# [YOUR ASSIGNMENT]
In the records that follow, the lines from the one containing "ATOM 77 N N" to the one containing "ATOM 88 C C", inclusive, are to be given again exactly.

# [Saved entries]
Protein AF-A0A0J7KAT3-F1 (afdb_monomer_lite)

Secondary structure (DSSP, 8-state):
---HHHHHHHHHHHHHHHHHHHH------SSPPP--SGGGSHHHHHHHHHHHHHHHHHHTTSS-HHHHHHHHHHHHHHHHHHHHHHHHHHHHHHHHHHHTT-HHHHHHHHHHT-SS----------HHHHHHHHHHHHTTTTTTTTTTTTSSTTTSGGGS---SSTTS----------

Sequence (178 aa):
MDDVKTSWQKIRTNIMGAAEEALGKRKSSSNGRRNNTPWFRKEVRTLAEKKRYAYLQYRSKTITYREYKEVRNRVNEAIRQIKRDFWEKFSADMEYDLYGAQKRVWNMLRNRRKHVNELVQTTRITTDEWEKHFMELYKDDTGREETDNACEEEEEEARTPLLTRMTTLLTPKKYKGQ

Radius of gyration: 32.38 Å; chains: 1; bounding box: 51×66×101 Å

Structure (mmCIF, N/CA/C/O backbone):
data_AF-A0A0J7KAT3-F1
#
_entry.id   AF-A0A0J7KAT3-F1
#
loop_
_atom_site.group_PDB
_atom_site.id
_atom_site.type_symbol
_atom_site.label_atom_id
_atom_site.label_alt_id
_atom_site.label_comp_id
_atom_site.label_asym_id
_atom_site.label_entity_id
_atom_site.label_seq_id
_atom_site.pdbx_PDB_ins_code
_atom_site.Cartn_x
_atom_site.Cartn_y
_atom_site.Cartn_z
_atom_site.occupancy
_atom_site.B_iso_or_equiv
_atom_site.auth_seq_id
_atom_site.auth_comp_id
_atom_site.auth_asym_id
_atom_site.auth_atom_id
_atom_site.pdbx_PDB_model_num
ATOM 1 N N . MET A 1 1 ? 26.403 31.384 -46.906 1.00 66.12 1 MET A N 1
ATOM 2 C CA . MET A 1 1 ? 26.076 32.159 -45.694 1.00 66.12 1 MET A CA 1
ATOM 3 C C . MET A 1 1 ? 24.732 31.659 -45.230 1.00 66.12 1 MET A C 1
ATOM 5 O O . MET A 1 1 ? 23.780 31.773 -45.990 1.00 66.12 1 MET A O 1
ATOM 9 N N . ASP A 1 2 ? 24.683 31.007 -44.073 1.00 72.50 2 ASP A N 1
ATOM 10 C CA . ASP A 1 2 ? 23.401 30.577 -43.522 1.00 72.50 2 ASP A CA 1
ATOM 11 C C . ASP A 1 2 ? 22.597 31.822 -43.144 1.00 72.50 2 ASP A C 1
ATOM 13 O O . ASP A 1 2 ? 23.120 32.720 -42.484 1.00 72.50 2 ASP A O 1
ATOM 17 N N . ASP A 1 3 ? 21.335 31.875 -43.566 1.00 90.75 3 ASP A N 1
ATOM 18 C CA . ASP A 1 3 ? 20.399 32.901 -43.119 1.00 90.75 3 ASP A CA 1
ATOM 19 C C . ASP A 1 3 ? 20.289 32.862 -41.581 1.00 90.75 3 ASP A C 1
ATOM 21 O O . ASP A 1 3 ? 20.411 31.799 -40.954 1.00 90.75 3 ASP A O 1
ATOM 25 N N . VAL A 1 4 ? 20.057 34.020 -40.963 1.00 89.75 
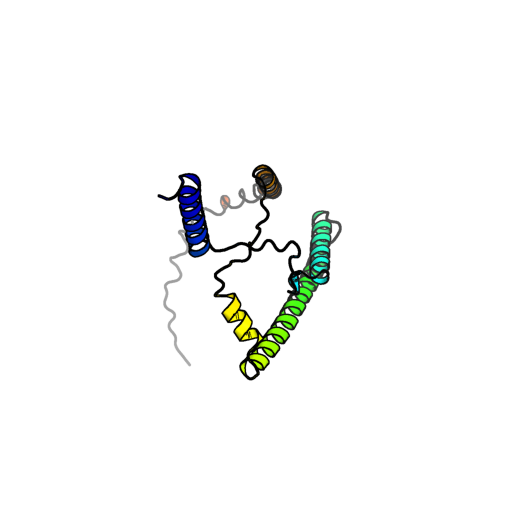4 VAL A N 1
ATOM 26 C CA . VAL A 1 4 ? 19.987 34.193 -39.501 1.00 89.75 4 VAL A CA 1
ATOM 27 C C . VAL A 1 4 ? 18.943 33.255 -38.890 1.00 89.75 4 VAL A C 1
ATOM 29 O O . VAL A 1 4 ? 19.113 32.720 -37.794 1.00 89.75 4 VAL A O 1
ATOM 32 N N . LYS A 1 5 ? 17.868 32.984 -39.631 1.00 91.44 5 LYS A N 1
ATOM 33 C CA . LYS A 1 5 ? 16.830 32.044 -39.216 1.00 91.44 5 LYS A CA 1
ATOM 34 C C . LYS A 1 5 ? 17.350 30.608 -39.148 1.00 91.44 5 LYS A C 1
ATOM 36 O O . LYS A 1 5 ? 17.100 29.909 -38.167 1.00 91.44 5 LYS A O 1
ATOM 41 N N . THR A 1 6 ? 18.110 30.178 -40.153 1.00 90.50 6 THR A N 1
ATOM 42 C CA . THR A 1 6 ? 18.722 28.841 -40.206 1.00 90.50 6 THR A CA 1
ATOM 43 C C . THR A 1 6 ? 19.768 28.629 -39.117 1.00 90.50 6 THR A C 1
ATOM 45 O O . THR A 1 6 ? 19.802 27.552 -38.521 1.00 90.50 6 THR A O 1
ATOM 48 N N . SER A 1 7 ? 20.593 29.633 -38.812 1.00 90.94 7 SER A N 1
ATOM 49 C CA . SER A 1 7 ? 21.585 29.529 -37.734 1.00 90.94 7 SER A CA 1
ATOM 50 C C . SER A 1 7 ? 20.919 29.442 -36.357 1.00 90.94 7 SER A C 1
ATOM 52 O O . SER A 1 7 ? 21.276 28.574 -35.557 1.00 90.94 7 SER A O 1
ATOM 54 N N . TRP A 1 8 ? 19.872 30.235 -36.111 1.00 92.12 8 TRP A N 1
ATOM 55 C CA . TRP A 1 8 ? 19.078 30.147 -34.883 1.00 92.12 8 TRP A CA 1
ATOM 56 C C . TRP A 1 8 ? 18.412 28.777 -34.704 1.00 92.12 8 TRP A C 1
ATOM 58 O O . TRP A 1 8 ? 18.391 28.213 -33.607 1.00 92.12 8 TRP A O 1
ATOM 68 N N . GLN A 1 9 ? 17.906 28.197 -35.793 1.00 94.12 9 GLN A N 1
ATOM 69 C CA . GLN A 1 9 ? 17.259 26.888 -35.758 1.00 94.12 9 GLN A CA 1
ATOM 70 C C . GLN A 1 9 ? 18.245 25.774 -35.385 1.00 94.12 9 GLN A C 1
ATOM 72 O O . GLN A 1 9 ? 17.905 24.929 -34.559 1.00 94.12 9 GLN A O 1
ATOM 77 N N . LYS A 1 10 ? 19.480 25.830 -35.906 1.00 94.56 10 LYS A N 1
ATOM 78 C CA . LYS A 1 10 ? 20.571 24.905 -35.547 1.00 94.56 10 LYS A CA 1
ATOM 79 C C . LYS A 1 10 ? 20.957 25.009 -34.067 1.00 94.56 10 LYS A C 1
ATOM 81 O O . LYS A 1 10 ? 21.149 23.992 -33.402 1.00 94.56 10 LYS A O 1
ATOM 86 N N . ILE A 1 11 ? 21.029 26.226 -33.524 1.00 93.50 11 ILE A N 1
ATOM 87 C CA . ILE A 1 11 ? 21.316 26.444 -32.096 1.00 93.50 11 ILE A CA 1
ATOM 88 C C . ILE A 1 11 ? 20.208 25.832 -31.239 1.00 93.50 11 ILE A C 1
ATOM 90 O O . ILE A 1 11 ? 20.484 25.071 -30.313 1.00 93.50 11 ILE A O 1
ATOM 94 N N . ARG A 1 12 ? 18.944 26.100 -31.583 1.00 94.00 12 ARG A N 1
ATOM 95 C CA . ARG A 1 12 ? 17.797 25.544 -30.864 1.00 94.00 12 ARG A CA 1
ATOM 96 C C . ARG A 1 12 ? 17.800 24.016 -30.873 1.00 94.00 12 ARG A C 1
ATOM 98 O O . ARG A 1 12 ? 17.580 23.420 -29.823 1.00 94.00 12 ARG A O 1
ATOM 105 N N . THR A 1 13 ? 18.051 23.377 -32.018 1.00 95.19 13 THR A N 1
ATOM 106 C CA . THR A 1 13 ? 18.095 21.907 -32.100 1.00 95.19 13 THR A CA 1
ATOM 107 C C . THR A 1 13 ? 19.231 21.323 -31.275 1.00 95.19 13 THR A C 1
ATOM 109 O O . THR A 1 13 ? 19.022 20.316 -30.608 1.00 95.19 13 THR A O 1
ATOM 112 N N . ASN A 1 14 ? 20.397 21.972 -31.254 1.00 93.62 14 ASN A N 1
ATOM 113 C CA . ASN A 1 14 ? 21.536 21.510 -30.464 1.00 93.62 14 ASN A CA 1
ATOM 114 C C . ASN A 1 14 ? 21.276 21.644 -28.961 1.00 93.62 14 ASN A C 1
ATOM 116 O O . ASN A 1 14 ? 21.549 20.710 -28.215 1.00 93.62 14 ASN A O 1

# [OUTPUT FOR THIS TASK]
ATOM 77 N N . LYS A 1 10 ? 19.480 25.830 -35.906 1.00 94.56 10 LYS A N 1
ATOM 78 C CA . LYS A 1 10 ? 20.571 24.905 -35.547 1.00 94.56 10 LYS A CA 1
ATOM 79 C C . LYS A 1 10 ? 20.957 25.009 -34.067 1.00 94.56 10 LYS A C 1
ATOM 81 O O . LYS A 1 10 ? 21.149 23.992 -33.402 1.00 94.56 10 LYS A O 1
ATOM 86 N N . ILE A 1 11 ? 21.029 26.226 -33.524 1.00 93.50 11 ILE A N 1
ATOM 87 C CA . ILE A 1 11 ? 21.316 26.444 -32.096 1.00 93.50 11 ILE A CA 1
ATOM 88 C C . ILE A 1 11 ? 20.208 25.832 -31.239 1.00 93.50 11 ILE A C 1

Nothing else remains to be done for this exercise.